[PROVIDED DATA Boundary: Start]
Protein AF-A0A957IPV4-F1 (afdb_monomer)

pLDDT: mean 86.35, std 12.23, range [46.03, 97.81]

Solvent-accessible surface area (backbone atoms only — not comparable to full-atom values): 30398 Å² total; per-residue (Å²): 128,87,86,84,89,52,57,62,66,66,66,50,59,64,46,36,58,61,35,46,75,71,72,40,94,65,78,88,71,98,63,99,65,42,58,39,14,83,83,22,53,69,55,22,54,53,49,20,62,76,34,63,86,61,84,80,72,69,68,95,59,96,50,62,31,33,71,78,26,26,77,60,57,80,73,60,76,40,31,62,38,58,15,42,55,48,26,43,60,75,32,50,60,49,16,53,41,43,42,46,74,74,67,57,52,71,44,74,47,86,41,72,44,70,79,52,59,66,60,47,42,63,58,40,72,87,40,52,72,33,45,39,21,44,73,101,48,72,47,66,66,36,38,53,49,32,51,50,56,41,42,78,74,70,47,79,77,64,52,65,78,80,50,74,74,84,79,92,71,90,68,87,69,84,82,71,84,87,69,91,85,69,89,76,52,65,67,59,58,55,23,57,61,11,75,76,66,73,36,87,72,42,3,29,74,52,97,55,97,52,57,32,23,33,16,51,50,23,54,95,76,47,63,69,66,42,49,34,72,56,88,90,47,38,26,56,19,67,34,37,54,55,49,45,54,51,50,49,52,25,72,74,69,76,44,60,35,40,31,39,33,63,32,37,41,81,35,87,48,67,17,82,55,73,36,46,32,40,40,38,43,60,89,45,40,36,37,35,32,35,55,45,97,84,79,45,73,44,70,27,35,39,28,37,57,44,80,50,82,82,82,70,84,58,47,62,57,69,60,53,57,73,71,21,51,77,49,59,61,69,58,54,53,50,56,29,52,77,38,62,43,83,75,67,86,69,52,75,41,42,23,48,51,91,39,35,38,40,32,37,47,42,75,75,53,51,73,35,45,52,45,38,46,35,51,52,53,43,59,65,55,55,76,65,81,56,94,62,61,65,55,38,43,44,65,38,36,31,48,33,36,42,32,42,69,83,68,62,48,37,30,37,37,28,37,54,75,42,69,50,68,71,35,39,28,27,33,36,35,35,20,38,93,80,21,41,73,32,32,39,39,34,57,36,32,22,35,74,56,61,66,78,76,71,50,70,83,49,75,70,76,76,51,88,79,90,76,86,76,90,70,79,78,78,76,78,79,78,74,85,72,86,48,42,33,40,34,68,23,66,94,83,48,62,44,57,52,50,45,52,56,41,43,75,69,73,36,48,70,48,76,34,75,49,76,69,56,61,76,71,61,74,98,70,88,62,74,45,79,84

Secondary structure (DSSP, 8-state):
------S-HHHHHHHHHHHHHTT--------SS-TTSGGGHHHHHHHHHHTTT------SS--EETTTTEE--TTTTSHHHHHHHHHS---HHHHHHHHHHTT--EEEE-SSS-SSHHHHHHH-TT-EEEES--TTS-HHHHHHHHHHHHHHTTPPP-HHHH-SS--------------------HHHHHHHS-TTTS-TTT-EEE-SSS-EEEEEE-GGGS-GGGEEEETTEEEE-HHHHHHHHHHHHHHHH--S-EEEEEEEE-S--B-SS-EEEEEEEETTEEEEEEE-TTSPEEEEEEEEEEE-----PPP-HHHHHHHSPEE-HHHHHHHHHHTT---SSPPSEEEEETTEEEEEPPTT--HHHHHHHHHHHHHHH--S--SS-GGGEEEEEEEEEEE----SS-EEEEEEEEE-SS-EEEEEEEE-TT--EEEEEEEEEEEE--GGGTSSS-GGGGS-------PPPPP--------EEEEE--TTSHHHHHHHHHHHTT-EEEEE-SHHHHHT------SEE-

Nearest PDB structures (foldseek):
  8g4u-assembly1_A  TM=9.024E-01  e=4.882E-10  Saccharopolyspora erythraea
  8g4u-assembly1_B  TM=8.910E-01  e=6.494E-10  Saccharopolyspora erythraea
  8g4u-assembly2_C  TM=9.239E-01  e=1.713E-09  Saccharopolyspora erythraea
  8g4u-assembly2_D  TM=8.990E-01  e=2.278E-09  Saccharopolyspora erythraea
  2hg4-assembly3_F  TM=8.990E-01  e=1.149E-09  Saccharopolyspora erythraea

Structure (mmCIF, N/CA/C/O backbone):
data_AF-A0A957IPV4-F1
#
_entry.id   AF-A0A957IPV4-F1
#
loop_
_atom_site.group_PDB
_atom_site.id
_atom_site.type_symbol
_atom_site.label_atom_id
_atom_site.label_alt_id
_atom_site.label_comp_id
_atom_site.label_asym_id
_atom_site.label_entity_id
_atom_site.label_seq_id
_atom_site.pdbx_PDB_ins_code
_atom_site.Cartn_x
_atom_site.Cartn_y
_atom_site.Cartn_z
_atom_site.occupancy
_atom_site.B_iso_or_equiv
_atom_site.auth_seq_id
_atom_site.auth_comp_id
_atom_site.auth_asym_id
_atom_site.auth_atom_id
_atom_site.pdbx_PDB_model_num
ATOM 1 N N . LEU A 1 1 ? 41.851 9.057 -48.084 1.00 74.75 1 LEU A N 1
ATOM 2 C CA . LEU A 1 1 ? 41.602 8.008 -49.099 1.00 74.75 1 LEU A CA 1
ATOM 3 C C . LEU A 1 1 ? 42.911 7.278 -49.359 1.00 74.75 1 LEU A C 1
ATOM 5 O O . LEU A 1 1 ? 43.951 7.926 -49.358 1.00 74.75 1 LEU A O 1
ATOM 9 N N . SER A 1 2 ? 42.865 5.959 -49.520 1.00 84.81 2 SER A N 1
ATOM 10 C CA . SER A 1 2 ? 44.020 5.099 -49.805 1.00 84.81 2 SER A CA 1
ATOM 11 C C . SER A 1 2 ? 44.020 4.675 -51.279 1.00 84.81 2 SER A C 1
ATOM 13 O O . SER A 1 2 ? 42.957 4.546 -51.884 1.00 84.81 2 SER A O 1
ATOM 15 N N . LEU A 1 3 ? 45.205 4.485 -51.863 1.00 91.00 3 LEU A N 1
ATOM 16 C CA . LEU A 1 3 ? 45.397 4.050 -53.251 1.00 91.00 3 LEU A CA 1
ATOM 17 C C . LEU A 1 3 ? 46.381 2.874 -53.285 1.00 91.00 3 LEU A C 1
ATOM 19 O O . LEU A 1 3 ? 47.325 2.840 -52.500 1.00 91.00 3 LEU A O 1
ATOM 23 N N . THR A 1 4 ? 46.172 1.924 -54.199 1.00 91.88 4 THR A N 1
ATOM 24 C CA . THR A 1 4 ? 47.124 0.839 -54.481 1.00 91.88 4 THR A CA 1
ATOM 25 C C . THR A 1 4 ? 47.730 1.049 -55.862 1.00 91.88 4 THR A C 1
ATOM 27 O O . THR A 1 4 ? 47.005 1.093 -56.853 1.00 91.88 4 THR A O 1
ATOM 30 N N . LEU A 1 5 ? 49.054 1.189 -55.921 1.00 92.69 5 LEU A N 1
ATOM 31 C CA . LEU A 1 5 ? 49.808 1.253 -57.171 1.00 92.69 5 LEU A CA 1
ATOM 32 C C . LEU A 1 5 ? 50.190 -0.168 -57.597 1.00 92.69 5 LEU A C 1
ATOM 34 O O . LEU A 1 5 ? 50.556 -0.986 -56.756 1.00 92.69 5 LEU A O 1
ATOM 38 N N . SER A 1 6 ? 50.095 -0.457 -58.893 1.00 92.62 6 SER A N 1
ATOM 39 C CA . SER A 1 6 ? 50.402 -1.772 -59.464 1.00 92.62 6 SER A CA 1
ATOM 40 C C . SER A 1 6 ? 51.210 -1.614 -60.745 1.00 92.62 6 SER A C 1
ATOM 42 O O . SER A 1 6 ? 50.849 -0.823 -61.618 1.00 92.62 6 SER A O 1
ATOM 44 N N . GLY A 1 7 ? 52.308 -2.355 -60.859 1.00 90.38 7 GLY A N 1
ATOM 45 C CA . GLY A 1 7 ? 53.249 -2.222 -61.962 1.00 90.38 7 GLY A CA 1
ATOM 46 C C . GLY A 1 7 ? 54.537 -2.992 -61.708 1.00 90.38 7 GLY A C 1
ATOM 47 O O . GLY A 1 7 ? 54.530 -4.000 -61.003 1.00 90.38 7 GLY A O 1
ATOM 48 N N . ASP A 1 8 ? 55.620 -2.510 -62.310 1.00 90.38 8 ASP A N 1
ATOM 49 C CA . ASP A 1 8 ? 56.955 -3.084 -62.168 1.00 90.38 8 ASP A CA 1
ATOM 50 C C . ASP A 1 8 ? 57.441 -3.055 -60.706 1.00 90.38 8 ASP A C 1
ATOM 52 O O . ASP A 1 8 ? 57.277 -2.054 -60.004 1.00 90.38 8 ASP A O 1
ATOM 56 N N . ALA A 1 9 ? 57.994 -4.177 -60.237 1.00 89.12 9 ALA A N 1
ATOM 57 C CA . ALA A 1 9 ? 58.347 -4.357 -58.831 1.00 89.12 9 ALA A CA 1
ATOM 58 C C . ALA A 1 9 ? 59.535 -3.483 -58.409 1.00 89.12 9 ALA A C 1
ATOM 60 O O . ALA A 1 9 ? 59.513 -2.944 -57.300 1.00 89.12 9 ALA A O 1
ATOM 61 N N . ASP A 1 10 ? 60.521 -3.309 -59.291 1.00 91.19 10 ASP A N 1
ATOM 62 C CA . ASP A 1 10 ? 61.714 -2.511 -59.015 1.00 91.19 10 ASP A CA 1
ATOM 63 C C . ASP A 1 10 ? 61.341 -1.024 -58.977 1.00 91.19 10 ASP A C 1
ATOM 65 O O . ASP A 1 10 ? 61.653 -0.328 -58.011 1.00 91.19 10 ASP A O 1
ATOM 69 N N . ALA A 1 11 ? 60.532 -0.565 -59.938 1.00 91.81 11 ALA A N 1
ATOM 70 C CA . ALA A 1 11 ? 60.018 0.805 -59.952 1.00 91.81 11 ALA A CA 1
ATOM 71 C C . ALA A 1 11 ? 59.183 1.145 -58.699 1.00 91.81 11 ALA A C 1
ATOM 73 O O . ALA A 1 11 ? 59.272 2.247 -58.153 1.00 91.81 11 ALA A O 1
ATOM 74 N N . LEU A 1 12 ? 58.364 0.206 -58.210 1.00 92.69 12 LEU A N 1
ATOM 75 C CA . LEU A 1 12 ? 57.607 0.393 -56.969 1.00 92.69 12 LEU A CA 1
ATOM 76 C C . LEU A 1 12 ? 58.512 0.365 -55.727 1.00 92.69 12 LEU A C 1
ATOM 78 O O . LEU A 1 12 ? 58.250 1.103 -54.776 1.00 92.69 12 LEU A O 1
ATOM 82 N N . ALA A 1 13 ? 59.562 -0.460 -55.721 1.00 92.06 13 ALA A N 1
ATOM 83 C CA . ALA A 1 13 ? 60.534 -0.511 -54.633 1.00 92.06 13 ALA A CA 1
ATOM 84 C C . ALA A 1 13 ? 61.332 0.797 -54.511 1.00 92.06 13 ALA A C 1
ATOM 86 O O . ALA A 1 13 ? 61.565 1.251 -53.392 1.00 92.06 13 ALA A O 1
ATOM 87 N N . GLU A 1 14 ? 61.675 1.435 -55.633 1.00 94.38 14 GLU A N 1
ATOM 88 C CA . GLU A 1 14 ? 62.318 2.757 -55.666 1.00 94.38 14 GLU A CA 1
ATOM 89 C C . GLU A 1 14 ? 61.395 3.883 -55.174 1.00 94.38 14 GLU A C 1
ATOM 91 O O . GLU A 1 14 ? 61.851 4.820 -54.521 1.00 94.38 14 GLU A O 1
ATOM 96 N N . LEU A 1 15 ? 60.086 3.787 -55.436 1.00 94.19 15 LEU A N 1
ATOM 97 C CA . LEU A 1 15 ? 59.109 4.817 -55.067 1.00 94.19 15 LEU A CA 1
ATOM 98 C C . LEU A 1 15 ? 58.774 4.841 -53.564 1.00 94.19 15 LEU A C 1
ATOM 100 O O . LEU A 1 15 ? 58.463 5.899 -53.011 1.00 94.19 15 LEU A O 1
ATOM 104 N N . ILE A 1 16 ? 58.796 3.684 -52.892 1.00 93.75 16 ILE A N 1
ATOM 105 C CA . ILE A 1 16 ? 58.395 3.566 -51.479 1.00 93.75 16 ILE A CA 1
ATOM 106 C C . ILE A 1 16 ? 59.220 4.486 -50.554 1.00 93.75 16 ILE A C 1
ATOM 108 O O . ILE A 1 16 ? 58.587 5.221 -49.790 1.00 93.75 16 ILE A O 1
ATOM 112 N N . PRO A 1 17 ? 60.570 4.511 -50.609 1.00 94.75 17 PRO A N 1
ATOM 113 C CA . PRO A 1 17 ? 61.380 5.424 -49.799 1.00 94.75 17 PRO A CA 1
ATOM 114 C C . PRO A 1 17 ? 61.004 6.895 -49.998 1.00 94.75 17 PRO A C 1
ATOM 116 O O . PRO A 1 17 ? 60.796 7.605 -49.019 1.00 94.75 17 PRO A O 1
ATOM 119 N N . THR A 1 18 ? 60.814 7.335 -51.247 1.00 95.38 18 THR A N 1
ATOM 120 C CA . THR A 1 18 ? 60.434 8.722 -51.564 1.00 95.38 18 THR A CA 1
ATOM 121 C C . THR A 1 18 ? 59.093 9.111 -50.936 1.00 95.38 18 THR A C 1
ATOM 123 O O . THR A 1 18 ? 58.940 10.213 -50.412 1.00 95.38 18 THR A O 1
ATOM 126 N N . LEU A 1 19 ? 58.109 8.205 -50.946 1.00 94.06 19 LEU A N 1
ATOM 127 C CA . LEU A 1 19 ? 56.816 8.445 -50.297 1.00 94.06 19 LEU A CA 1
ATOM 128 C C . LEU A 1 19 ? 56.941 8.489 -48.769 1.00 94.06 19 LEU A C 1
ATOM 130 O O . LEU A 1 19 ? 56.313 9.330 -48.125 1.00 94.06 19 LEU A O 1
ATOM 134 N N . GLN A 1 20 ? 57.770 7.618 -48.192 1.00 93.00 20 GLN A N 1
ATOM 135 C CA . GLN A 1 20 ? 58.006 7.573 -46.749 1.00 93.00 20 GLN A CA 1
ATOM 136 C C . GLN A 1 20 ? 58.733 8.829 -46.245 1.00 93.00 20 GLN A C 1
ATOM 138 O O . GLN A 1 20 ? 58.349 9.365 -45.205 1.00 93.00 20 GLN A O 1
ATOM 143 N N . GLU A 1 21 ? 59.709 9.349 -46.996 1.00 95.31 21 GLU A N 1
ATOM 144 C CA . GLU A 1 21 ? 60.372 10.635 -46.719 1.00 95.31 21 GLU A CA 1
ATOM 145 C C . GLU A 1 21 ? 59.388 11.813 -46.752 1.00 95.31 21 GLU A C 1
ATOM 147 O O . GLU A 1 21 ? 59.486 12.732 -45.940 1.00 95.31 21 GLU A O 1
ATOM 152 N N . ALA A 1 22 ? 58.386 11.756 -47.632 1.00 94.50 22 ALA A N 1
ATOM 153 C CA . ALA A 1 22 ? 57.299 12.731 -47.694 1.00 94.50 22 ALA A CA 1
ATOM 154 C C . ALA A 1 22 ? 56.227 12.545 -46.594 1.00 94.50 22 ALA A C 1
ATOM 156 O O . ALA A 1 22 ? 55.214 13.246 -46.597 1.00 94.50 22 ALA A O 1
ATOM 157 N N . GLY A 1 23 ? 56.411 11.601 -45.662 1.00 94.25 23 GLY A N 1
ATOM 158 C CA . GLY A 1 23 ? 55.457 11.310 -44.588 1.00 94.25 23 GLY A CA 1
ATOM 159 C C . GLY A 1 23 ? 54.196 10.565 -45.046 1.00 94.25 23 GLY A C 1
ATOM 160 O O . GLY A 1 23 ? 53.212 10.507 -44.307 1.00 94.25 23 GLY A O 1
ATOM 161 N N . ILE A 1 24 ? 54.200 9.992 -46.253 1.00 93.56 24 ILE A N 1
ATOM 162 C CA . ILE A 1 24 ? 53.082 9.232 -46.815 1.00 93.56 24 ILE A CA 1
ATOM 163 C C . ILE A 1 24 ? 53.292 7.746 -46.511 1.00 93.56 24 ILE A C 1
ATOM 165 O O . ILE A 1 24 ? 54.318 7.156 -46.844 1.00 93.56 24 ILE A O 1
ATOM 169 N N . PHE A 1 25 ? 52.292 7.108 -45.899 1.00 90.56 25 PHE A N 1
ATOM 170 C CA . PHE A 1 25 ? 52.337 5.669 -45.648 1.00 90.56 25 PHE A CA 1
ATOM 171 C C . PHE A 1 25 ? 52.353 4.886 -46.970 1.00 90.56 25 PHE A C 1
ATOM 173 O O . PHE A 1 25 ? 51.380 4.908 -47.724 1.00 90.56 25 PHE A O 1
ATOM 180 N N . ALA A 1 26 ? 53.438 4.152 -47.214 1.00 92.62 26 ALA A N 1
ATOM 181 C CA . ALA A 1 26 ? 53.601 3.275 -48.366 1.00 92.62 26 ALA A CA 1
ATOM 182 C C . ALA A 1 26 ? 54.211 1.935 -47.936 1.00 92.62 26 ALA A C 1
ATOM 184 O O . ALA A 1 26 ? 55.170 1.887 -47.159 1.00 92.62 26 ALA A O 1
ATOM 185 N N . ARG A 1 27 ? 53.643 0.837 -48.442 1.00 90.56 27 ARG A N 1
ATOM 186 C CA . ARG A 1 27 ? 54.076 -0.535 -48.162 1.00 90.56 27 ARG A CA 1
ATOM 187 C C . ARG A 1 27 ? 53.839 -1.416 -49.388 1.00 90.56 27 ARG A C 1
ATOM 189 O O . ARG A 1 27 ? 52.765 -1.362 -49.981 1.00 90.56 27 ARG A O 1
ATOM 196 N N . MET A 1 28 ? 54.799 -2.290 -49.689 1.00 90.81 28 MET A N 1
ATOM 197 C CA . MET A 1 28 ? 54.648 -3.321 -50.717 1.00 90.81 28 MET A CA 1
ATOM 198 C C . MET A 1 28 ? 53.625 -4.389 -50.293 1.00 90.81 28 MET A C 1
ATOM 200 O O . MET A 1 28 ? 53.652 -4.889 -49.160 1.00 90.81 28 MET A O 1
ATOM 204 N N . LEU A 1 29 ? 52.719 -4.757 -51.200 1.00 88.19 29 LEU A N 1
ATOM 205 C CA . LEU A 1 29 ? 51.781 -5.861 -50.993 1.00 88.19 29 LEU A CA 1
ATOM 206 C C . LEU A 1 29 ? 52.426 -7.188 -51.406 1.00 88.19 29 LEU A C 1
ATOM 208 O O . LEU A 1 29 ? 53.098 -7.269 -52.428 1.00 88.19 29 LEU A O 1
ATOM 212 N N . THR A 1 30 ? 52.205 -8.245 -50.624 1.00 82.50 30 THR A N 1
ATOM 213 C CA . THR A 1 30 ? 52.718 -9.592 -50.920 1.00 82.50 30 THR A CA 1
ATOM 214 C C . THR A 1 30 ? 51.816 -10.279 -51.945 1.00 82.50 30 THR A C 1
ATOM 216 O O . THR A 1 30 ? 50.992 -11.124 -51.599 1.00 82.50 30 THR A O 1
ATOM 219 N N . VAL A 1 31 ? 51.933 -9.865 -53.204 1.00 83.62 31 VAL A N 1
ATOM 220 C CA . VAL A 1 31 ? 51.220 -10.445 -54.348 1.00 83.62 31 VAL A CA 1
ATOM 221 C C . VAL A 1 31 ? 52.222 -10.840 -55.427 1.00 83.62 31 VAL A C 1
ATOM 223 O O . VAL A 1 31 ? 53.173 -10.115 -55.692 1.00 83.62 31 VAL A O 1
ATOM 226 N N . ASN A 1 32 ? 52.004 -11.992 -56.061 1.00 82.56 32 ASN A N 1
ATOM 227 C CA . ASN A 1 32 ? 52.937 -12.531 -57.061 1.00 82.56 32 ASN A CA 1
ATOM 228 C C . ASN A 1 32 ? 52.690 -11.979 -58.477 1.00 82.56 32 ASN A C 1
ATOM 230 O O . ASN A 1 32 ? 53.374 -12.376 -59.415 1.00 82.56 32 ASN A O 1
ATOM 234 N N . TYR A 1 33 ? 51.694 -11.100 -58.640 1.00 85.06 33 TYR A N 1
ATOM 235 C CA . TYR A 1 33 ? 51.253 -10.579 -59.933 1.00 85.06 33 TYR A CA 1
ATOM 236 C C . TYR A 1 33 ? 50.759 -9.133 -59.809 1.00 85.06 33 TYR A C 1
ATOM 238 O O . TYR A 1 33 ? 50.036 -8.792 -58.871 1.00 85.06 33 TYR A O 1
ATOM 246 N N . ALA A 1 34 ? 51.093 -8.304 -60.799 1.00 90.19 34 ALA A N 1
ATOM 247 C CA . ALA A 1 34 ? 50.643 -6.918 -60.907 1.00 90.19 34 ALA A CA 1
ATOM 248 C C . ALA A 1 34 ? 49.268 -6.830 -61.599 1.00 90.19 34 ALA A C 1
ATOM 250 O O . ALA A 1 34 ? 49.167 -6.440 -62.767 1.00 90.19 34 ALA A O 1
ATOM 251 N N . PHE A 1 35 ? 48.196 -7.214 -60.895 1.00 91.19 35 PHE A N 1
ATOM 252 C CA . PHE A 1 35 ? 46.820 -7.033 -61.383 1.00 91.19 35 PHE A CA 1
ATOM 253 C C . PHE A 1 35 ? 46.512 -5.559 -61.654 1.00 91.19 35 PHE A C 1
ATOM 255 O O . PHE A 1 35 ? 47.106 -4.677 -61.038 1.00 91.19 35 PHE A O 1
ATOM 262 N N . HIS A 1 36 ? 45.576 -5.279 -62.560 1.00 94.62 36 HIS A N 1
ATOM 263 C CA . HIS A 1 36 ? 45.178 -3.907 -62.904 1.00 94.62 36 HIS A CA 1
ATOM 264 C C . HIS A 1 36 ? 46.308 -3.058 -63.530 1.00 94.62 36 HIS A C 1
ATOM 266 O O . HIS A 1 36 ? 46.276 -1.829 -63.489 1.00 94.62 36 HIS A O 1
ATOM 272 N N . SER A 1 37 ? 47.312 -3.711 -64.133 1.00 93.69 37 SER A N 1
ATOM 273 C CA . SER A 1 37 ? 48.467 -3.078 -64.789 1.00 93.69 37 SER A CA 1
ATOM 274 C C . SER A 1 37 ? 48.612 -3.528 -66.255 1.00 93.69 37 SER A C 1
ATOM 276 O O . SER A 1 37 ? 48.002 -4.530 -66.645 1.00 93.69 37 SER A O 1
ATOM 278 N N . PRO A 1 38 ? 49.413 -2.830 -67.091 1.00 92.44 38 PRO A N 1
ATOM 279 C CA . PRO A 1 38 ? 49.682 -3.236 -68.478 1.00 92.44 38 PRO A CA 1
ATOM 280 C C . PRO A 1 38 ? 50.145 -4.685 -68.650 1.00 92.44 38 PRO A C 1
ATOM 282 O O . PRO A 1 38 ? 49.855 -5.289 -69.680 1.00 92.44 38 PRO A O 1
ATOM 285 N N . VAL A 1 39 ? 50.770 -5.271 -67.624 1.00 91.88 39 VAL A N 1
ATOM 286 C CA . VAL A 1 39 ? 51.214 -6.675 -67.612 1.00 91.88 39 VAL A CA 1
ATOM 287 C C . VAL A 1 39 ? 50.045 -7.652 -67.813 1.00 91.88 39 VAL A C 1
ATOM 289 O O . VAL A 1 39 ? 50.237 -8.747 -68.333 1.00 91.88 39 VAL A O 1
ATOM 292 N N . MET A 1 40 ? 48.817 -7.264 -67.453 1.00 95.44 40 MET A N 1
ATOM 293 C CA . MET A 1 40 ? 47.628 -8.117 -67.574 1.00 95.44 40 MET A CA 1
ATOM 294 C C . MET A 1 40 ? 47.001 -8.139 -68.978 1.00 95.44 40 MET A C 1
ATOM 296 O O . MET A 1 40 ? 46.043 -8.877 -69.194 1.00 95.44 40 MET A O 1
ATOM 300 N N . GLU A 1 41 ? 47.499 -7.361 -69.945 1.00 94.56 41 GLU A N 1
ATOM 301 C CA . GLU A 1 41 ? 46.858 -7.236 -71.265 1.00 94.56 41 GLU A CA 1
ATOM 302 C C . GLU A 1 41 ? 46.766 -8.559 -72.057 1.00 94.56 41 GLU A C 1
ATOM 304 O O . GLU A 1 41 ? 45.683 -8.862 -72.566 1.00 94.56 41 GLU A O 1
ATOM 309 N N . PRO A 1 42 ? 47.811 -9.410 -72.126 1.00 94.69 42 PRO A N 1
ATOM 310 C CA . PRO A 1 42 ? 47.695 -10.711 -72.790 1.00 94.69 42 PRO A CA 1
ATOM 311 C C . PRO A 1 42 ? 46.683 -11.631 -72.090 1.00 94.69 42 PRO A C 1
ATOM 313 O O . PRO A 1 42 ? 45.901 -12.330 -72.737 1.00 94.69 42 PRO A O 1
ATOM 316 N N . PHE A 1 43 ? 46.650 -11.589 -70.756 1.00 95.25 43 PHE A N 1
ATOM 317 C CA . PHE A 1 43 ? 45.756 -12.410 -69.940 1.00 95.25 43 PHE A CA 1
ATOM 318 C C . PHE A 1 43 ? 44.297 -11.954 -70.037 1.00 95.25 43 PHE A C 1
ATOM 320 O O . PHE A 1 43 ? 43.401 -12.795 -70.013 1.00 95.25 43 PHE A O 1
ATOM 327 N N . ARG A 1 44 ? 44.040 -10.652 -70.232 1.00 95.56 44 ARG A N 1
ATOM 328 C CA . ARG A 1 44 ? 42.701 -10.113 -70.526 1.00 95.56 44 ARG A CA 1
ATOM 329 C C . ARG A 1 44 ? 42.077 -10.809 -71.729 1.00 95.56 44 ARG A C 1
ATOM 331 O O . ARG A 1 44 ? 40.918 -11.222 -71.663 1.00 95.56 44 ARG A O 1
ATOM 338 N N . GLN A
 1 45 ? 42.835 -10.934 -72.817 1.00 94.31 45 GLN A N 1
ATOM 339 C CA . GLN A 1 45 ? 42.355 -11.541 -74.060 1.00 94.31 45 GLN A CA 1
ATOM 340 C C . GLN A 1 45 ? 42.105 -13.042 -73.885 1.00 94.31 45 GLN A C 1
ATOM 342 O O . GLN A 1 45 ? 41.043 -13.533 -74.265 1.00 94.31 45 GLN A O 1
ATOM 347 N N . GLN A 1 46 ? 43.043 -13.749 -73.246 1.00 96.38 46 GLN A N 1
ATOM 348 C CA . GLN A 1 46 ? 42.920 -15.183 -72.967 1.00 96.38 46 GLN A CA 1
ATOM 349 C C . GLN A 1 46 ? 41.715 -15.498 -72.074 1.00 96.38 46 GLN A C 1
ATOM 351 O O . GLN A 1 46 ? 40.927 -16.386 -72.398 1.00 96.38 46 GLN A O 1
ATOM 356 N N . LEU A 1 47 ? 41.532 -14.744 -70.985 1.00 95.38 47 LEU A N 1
[PROVIDED DATA Boundary: End]
*ABOUT THIS EXERCISE*:
Show me every line in the data above that includes "erythraea".

*ANSWER BOX*:
  8g4u-assembly1_A  TM=9.024E-01  e=4.882E-10  Saccharopolyspora erythraea
  8g4u-assembly1_B  TM=8.910E-01  e=6.494E-10  Saccharopolyspora erythraea
  8g4u-assembly2_C  TM=9.239E-01  e=1.713E-09  Saccharopolyspora erythraea
  8g4u-assembly2_D  TM=8.990E-01  e=2.278E-09  Saccharopolyspora erythraea
  2hg4-assembly3_F  TM=8.990E-01  e=1.149E-09  Saccharopolyspora erythraea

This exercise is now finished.